◆ EXERCISE INSTRUCTIONS ◆
Your answer should be the lines below from the one holding "ATOM 46 C CA" through the one holding "ATOM 75 N N", copied exactly and with nothing else.

◆ LISTED RECORDS ◆
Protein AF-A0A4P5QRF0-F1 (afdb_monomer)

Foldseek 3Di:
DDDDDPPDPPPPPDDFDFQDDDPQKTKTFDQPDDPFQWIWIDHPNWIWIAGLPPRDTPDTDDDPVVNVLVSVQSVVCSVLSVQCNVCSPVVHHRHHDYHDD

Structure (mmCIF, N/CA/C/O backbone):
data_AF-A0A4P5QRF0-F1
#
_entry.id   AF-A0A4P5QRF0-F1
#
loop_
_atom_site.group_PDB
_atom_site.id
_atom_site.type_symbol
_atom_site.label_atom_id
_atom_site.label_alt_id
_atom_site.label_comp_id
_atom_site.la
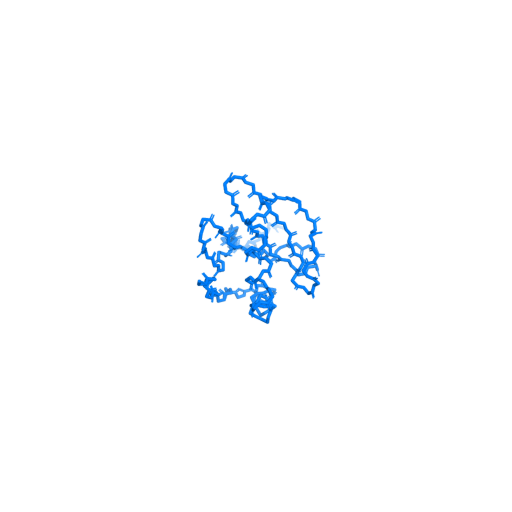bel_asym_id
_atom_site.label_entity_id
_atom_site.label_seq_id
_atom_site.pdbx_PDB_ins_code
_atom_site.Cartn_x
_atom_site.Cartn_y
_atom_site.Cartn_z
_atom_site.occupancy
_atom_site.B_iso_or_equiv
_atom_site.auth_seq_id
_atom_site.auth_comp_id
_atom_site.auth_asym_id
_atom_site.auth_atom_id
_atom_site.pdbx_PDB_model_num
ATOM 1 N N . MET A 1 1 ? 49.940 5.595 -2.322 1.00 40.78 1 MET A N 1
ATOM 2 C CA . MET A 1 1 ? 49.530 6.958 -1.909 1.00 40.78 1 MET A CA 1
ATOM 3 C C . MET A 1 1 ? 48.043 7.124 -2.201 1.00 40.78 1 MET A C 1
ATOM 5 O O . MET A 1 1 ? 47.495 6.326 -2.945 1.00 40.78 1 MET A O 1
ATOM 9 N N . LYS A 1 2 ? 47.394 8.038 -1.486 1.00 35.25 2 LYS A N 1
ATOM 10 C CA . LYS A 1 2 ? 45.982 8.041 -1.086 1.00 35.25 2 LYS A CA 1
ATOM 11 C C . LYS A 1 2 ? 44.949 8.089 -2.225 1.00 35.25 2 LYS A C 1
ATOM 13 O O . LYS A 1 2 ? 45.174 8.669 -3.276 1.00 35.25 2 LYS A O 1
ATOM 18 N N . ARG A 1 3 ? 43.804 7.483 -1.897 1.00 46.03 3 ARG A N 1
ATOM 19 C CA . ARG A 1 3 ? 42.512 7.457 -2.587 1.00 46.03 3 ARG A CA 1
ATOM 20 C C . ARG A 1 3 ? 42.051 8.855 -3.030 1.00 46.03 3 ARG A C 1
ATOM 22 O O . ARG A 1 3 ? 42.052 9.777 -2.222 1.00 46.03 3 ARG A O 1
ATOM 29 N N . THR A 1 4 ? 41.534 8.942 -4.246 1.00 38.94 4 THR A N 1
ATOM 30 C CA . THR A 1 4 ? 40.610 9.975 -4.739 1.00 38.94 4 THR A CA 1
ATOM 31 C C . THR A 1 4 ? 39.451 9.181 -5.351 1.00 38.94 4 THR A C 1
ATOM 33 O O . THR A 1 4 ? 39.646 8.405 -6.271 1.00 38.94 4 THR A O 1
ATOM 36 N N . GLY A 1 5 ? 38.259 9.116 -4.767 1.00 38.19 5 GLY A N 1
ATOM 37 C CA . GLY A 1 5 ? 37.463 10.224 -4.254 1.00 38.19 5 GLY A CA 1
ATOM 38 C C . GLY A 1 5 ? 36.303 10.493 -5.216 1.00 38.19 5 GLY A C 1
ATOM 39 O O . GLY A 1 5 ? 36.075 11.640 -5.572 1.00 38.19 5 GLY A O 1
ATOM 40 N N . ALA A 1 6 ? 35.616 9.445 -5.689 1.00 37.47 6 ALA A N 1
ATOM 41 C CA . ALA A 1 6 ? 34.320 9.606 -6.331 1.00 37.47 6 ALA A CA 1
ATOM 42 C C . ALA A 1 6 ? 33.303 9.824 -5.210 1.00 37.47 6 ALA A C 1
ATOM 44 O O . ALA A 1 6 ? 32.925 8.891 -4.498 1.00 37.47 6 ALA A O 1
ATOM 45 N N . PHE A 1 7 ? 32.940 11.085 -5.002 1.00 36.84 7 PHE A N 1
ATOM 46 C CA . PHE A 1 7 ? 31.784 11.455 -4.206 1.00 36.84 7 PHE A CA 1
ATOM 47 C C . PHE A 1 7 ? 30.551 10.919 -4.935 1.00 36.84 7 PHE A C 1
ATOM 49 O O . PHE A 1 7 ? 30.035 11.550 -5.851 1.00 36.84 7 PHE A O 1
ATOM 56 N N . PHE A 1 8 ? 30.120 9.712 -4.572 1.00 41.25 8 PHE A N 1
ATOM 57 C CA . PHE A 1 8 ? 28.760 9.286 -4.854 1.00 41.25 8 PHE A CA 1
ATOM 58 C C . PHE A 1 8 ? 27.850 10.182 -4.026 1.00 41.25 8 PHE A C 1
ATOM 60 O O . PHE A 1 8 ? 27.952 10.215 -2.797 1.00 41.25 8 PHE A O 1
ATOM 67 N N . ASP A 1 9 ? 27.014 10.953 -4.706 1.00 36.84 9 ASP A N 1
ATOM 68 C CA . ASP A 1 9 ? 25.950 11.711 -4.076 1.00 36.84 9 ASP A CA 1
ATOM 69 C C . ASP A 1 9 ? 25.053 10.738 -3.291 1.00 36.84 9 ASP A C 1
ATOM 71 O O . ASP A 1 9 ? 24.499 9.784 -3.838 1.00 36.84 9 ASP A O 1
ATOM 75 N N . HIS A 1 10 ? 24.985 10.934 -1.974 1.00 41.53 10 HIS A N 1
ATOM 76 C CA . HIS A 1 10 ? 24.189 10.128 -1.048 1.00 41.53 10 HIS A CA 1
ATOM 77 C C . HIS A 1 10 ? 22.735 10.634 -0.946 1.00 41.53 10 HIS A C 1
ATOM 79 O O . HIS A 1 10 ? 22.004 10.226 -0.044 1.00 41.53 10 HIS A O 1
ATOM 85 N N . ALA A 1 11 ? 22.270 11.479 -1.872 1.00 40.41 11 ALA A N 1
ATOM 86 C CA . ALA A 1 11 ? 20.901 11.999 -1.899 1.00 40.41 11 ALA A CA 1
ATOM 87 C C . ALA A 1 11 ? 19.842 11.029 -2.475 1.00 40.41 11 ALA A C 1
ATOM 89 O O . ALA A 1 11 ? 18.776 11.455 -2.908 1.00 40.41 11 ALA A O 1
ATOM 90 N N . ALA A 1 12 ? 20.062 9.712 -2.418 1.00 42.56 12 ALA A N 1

◆ ANSWER FOR THIS EXERCISE ◆
ATOM 46 C CA . PHE A 1 7 ? 31.784 11.455 -4.206 1.00 36.84 7 PHE A CA 1
ATOM 47 C C . PHE A 1 7 ? 30.551 10.919 -4.935 1.00 36.84 7 PHE A C 1
ATOM 49 O O . PHE A 1 7 ? 30.035 11.550 -5.851 1.00 36.84 7 PHE A O 1
ATOM 56 N N . PHE A 1 8 ? 30.120 9.712 -4.572 1.00 41.25 8 PHE A N 1
ATOM 57 C CA . PHE A 1 8 ? 28.760 9.286 -4.854 1.00 41.25 8 PHE A CA 1
ATOM 58 C C . PHE A 1 8 ? 27.850 10.182 -4.026 1.00 41.25 8 PHE A C 1
ATOM 60 O O . PHE A 1 8 ? 27.952 10.215 -2.797 1.00 41.25 8 PHE A O 1
ATOM 67 N N . ASP A 1 9 ? 27.014 10.953 -4.706 1.00 36.84 9 ASP A N 1
ATOM 68 C CA . ASP A 1 9 ? 25.950 11.711 -4.076 1.00 36.84 9 ASP A CA 1
ATOM 69 C C . ASP A 1 9 ? 25.053 10.738 -3.291 1.00 36.84 9 ASP A C 1
ATOM 71 O O . ASP A 1 9 ? 24.499 9.784 -3.838 1.00 36.84 9 ASP A O 1
ATOM 75 N N . HIS A 1 10 ? 24.985 10.934 -1.974 1.00 41.53 10 HIS A N 1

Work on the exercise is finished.